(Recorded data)
►
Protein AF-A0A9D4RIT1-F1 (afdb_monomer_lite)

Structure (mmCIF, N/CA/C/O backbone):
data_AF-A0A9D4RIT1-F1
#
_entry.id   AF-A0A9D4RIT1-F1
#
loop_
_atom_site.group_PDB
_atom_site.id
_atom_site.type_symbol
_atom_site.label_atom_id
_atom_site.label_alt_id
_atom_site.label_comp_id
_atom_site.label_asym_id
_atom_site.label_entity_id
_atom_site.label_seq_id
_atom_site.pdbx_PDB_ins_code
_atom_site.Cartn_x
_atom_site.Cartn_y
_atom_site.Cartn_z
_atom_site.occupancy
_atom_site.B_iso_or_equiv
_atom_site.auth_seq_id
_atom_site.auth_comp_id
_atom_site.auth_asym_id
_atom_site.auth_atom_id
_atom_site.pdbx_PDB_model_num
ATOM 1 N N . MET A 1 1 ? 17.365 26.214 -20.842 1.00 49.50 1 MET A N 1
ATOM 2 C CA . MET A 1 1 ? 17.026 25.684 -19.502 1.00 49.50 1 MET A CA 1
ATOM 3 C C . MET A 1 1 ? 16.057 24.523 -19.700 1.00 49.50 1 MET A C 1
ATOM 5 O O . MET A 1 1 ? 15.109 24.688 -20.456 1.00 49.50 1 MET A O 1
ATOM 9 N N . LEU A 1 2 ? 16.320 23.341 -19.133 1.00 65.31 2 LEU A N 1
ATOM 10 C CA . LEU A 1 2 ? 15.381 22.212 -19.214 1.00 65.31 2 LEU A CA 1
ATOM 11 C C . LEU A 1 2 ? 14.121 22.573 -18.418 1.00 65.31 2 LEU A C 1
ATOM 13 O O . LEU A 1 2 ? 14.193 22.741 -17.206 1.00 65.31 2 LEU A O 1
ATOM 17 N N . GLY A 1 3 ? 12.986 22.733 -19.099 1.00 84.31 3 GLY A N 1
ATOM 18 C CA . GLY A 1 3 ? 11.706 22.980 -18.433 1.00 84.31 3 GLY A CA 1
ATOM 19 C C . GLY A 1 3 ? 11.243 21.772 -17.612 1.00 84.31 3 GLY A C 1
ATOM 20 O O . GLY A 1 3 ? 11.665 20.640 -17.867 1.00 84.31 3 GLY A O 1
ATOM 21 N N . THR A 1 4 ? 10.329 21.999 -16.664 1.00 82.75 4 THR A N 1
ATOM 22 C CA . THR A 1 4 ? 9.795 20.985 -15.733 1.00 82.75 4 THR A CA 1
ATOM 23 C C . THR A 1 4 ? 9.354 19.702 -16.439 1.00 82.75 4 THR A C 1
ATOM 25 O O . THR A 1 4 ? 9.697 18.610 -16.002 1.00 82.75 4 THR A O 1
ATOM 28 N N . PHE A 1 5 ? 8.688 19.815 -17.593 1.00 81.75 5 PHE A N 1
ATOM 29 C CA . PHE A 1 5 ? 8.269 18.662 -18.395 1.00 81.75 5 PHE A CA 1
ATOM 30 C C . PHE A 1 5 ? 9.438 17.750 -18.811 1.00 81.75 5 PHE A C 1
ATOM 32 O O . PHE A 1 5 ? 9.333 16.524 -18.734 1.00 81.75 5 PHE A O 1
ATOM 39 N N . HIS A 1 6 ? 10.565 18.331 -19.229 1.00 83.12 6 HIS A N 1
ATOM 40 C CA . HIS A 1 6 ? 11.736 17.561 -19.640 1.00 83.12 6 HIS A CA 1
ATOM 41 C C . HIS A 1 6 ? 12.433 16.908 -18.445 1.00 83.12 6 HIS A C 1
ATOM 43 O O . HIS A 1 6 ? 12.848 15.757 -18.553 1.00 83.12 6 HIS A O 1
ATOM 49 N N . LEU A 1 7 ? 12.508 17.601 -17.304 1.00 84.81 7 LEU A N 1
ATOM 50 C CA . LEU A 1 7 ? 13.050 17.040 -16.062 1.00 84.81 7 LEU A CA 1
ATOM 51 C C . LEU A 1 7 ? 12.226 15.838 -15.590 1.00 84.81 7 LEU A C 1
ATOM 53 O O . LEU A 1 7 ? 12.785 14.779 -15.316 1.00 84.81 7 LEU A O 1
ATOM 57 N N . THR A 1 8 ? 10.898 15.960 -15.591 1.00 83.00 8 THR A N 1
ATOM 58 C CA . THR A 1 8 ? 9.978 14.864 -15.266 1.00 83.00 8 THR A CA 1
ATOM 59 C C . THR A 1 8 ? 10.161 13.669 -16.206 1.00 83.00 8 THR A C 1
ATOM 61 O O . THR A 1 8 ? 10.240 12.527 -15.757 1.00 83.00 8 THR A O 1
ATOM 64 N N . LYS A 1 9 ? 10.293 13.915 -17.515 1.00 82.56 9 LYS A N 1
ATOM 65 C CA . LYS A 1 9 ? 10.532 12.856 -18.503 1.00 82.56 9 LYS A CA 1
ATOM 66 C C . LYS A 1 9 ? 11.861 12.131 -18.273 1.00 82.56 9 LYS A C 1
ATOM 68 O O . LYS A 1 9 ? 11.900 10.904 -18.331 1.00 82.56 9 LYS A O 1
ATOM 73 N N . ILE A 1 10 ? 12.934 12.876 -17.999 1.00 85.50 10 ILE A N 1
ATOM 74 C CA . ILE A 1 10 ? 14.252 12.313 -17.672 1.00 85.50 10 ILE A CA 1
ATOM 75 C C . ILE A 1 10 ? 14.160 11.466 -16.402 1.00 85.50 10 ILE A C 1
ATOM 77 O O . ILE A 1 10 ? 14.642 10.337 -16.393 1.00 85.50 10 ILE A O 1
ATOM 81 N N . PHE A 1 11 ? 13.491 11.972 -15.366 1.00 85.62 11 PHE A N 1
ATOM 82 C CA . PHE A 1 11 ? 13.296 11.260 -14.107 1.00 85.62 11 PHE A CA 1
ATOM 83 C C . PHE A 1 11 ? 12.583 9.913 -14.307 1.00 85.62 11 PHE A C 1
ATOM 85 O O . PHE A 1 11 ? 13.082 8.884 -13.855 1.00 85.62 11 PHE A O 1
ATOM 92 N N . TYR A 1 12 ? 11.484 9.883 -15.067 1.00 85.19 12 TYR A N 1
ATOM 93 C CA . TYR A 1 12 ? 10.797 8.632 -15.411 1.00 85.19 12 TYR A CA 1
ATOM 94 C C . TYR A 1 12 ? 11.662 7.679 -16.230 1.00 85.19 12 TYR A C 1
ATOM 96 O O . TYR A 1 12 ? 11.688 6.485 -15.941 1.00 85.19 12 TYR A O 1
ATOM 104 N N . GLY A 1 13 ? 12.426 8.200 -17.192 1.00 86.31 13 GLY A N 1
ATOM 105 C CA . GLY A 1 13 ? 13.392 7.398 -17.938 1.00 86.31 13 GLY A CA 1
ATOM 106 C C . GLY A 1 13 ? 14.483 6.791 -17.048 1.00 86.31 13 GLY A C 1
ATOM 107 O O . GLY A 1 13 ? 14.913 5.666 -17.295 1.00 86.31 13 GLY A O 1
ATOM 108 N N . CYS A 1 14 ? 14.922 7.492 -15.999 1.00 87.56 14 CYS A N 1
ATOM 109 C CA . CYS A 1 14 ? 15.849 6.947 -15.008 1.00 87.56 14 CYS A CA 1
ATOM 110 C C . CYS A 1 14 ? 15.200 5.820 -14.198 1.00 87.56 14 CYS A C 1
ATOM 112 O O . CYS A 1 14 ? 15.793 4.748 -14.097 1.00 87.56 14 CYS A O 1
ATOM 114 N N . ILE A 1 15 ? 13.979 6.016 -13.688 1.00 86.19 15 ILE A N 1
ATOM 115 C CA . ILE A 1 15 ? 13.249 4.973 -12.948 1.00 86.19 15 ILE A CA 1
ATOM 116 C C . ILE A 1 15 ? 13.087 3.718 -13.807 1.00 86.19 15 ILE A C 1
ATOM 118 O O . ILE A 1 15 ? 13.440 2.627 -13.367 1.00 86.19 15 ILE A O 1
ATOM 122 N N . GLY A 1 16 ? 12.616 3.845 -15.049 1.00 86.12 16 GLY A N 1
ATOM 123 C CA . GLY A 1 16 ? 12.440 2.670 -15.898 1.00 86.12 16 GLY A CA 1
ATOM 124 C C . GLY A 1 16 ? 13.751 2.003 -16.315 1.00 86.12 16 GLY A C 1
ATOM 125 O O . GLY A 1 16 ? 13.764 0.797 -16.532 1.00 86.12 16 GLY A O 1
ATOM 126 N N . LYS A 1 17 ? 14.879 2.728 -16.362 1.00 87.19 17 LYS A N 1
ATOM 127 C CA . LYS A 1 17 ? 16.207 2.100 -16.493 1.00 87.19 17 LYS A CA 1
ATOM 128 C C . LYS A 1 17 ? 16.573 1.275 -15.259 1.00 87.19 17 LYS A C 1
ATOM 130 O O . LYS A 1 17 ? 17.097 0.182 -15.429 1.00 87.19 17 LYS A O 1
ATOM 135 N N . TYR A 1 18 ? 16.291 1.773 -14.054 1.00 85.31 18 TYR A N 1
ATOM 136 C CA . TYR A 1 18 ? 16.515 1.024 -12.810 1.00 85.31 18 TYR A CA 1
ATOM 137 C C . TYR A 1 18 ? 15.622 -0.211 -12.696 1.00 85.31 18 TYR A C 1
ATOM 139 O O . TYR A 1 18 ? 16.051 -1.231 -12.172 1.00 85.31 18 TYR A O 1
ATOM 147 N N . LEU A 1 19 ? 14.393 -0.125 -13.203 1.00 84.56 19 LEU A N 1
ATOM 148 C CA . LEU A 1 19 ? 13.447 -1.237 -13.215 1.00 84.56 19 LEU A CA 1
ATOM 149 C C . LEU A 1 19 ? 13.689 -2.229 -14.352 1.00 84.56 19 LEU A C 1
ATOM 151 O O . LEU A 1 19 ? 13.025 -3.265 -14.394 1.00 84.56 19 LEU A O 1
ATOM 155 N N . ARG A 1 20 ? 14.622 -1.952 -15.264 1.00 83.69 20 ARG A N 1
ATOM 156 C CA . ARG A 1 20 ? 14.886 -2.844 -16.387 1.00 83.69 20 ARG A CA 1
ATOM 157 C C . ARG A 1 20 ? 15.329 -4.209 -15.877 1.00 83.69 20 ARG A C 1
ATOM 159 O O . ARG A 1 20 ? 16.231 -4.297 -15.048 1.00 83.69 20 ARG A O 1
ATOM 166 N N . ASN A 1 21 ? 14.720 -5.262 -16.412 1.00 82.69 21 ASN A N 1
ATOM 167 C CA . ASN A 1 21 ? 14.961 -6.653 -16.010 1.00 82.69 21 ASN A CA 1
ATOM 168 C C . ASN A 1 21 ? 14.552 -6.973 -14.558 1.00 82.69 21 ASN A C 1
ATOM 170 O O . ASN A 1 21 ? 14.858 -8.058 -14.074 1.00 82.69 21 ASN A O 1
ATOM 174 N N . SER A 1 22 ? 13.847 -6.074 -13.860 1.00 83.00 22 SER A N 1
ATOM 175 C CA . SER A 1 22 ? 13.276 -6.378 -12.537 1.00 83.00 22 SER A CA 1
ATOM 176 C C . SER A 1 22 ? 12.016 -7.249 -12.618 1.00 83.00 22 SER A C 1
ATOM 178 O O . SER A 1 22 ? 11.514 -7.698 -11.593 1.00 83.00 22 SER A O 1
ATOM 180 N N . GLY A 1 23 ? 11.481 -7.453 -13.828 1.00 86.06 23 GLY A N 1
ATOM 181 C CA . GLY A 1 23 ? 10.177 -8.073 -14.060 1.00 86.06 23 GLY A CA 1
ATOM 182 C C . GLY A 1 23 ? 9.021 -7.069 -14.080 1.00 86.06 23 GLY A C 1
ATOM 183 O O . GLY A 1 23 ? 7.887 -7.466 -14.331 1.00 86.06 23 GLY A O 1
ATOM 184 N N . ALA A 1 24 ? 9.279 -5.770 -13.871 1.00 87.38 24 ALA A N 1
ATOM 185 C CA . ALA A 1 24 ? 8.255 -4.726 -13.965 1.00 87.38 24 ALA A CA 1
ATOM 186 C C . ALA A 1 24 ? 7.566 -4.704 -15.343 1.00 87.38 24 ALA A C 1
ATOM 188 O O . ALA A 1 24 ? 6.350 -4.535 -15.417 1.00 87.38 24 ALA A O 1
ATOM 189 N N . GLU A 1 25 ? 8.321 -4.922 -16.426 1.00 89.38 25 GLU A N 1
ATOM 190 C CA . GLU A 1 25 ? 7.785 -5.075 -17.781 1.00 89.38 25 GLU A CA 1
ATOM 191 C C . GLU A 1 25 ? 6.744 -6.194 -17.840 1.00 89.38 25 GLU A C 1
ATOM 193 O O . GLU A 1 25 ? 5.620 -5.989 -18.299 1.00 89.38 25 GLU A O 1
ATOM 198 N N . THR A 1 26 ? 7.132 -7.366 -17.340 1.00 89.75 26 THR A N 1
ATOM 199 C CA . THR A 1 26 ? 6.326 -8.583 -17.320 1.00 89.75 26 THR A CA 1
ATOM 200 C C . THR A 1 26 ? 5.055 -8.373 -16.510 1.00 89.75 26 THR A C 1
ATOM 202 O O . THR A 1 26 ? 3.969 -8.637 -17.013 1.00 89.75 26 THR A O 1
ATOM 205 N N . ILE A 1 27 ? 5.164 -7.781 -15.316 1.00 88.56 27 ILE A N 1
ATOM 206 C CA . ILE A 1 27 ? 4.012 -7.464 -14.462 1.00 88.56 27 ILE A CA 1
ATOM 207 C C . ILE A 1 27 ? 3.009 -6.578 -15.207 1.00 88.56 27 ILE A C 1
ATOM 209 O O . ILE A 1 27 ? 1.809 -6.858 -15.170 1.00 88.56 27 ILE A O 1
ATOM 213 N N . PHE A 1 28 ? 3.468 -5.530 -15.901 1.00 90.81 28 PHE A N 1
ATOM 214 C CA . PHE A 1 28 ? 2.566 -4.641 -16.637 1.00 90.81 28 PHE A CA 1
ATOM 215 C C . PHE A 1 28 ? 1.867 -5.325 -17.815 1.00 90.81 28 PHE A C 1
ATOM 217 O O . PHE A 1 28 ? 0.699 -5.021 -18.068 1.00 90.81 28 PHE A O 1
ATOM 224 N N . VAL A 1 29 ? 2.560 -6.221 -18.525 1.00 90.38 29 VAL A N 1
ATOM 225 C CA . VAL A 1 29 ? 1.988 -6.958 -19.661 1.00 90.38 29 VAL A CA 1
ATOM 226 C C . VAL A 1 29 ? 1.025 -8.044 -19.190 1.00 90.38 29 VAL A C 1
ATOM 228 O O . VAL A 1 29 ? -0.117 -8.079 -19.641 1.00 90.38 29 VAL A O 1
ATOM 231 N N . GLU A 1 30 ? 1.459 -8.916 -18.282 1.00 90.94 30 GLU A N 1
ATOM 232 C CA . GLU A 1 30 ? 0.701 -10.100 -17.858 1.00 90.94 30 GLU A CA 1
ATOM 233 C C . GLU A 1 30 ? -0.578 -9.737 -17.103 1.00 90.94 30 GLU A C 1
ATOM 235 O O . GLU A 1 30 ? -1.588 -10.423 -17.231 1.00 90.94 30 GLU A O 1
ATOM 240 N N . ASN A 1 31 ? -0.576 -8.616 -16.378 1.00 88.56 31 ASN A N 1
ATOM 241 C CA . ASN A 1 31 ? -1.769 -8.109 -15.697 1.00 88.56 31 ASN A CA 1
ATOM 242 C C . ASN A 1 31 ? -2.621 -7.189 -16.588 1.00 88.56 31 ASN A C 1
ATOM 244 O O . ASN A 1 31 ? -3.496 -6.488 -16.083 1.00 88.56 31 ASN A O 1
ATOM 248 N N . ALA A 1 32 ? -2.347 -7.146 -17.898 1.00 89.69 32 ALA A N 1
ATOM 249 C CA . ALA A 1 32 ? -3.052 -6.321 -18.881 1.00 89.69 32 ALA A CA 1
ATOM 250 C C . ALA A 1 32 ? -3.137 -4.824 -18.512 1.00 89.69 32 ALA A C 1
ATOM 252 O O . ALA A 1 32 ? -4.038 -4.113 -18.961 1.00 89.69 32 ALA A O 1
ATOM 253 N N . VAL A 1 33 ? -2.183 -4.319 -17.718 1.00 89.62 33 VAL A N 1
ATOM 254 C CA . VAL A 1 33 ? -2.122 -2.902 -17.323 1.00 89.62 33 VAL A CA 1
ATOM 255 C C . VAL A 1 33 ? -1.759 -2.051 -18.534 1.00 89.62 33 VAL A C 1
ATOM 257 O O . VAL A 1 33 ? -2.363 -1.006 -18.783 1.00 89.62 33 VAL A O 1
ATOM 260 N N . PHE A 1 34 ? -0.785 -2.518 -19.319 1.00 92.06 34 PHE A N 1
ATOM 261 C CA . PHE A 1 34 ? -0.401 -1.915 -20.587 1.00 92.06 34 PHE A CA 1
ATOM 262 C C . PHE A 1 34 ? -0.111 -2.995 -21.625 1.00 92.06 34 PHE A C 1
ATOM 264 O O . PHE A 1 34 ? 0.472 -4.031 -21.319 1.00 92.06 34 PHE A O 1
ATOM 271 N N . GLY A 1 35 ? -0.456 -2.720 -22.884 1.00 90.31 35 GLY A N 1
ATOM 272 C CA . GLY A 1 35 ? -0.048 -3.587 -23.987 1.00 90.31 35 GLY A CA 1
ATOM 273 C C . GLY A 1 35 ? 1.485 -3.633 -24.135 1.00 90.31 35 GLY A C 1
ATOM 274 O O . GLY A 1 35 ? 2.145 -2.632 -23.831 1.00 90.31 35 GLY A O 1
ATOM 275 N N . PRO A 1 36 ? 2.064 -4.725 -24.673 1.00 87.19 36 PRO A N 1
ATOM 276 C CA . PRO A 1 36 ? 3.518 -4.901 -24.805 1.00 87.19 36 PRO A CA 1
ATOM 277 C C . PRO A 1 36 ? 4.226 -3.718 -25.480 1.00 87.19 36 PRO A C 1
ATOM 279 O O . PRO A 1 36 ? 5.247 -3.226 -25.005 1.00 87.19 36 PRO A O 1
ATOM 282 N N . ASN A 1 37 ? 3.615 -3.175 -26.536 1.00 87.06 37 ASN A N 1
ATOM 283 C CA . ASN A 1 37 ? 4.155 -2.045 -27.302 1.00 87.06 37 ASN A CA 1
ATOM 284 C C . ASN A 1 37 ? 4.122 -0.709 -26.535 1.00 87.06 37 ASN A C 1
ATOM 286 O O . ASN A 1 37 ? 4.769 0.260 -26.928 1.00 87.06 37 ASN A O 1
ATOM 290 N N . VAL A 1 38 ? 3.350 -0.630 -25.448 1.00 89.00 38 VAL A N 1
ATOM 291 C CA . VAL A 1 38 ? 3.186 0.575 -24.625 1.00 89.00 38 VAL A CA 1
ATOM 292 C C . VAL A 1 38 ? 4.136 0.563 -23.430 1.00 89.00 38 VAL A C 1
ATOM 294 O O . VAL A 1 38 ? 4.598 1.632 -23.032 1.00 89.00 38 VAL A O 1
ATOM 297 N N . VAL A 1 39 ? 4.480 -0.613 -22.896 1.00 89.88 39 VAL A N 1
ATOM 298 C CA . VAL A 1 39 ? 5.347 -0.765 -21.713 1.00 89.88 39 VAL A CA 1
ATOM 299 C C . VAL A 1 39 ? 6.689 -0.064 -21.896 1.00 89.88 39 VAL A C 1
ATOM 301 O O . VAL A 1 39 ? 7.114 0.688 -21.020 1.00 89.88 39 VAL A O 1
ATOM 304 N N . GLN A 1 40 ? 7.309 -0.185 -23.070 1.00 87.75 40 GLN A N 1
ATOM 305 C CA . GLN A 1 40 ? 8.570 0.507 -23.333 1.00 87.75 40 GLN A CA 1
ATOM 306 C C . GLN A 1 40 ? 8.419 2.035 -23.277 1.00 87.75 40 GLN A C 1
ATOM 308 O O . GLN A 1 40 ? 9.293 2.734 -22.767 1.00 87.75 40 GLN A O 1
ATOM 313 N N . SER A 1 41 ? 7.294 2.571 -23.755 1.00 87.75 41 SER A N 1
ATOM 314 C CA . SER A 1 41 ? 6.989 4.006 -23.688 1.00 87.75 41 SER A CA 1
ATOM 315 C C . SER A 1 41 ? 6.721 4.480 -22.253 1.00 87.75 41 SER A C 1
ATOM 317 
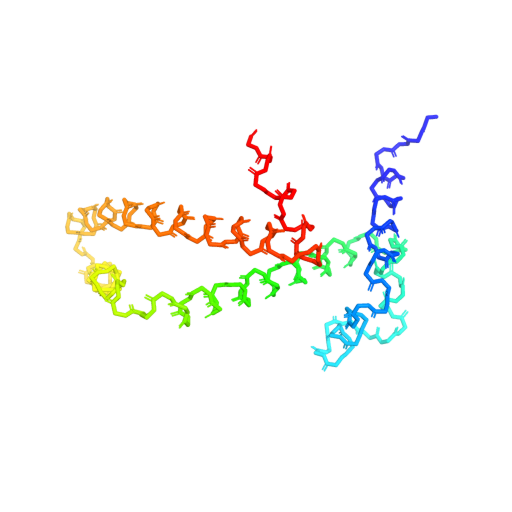O O . SER A 1 41 ? 7.038 5.619 -21.916 1.00 87.75 41 SER A O 1
ATOM 319 N N . VAL A 1 42 ? 6.181 3.610 -21.395 1.00 87.44 42 VAL
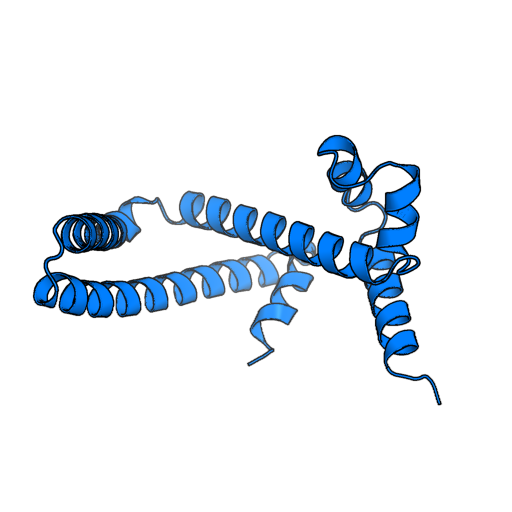 A N 1
ATOM 320 C CA . VAL A 1 42 ? 5.971 3.864 -19.959 1.00 87.44 42 VAL A CA 1
ATOM 321 C C . VAL A 1 42 ? 7.310 3.895 -19.219 1.00 87.44 42 VAL A C 1
ATOM 323 O O . VAL A 1 42 ? 7.605 4.851 -18.510 1.00 87.44 42 VAL A O 1
ATOM 326 N N . LEU A 1 43 ? 8.173 2.901 -19.433 1.00 86.31 43 LEU A N 1
ATOM 327 C CA . LEU A 1 43 ? 9.462 2.826 -18.738 1.00 86.31 43 LEU A CA 1
ATOM 328 C C . LEU A 1 43 ? 10.463 3.888 -19.208 1.00 86.31 43 LEU A C 1
ATOM 330 O O . LEU A 1 43 ? 11.308 4.344 -18.447 1.00 86.31 43 LEU A O 1
ATOM 334 N N . THR A 1 44 ? 10.377 4.330 -20.459 1.00 85.12 44 THR A N 1
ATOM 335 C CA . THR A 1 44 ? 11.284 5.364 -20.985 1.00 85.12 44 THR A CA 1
◄
> _WHAT YOU NEED TO DO_
Given the records above, restate word for word only the lines starting at the one with "ATOM 231 N N" and ending at the one with "ATOM 262 C C".

> _SOLUTION_
ATOM 231 N N . GLU A 1 30 ? 1.459 -8.916 -18.282 1.00 90.94 30 GLU A N 1
ATOM 232 C CA . GLU A 1 30 ? 0.701 -10.100 -17.858 1.00 90.94 30 GLU A CA 1
ATOM 233 C C . GLU A 1 30 ? -0.578 -9.737 -17.103 1.00 90.94 30 GLU A C 1
ATOM 235 O O . GLU A 1 30 ? -1.588 -10.423 -17.231 1.00 90.94 30 GLU A O 1
ATOM 240 N N . ASN A 1 31 ? -0.576 -8.616 -16.378 1.00 88.56 31 ASN A N 1
ATOM 241 C CA . ASN A 1 31 ? -1.769 -8.109 -15.697 1.00 88.56 31 ASN A CA 1
ATOM 242 C C . ASN A 1 31 ? -2.621 -7.189 -16.588 1.00 88.56 31 ASN A C 1
ATOM 244 O O . ASN A 1 31 ? -3.496 -6.488 -16.083 1.00 88.56 31 ASN A O 1
ATOM 248 N N . ALA A 1 32 ? -2.347 -7.146 -17.898 1.00 89.69 32 ALA A N 1
ATOM 249 C CA . ALA A 1 32 ? -3.052 -6.321 -18.881 1.00 89.69 32 ALA A CA 1
ATOM 250 C C . ALA A 1 32 ? -3.137 -4.824 -18.512 1.00 89.69 32 ALA A C 1
ATOM 252 O O . ALA A 1 32 ? -4.038 -4.113 -18.961 1.00 89.69 32 ALA A O 1
ATOM 253 N N . VAL A 1 33 ? -2.183 -4.319 -17.718 1.00 89.62 33 VAL A N 1
ATOM 254 C CA . VAL A 1 33 ? -2.122 -2.902 -17.323 1.00 89.62 33 VAL A CA 1
ATOM 255 C C . VAL A 1 33 ? -1.759 -2.051 -18.534 1.00 89.62 33 VAL A C 1
ATOM 257 O O . VAL A 1 33 ? -2.363 -1.006 -18.783 1.00 89.62 33 VAL A O 1
ATOM 260 N N . PHE A 1 34 ? -0.785 -2.518 -19.319 1.00 92.06 34 PHE A N 1
ATOM 261 C CA . PHE A 1 34 ? -0.401 -1.915 -20.587 1.00 92.06 34 PHE A CA 1
ATOM 262 C C . PHE A 1 34 ? -0.111 -2.995 -21.625 1.00 92.06 34 PHE A C 1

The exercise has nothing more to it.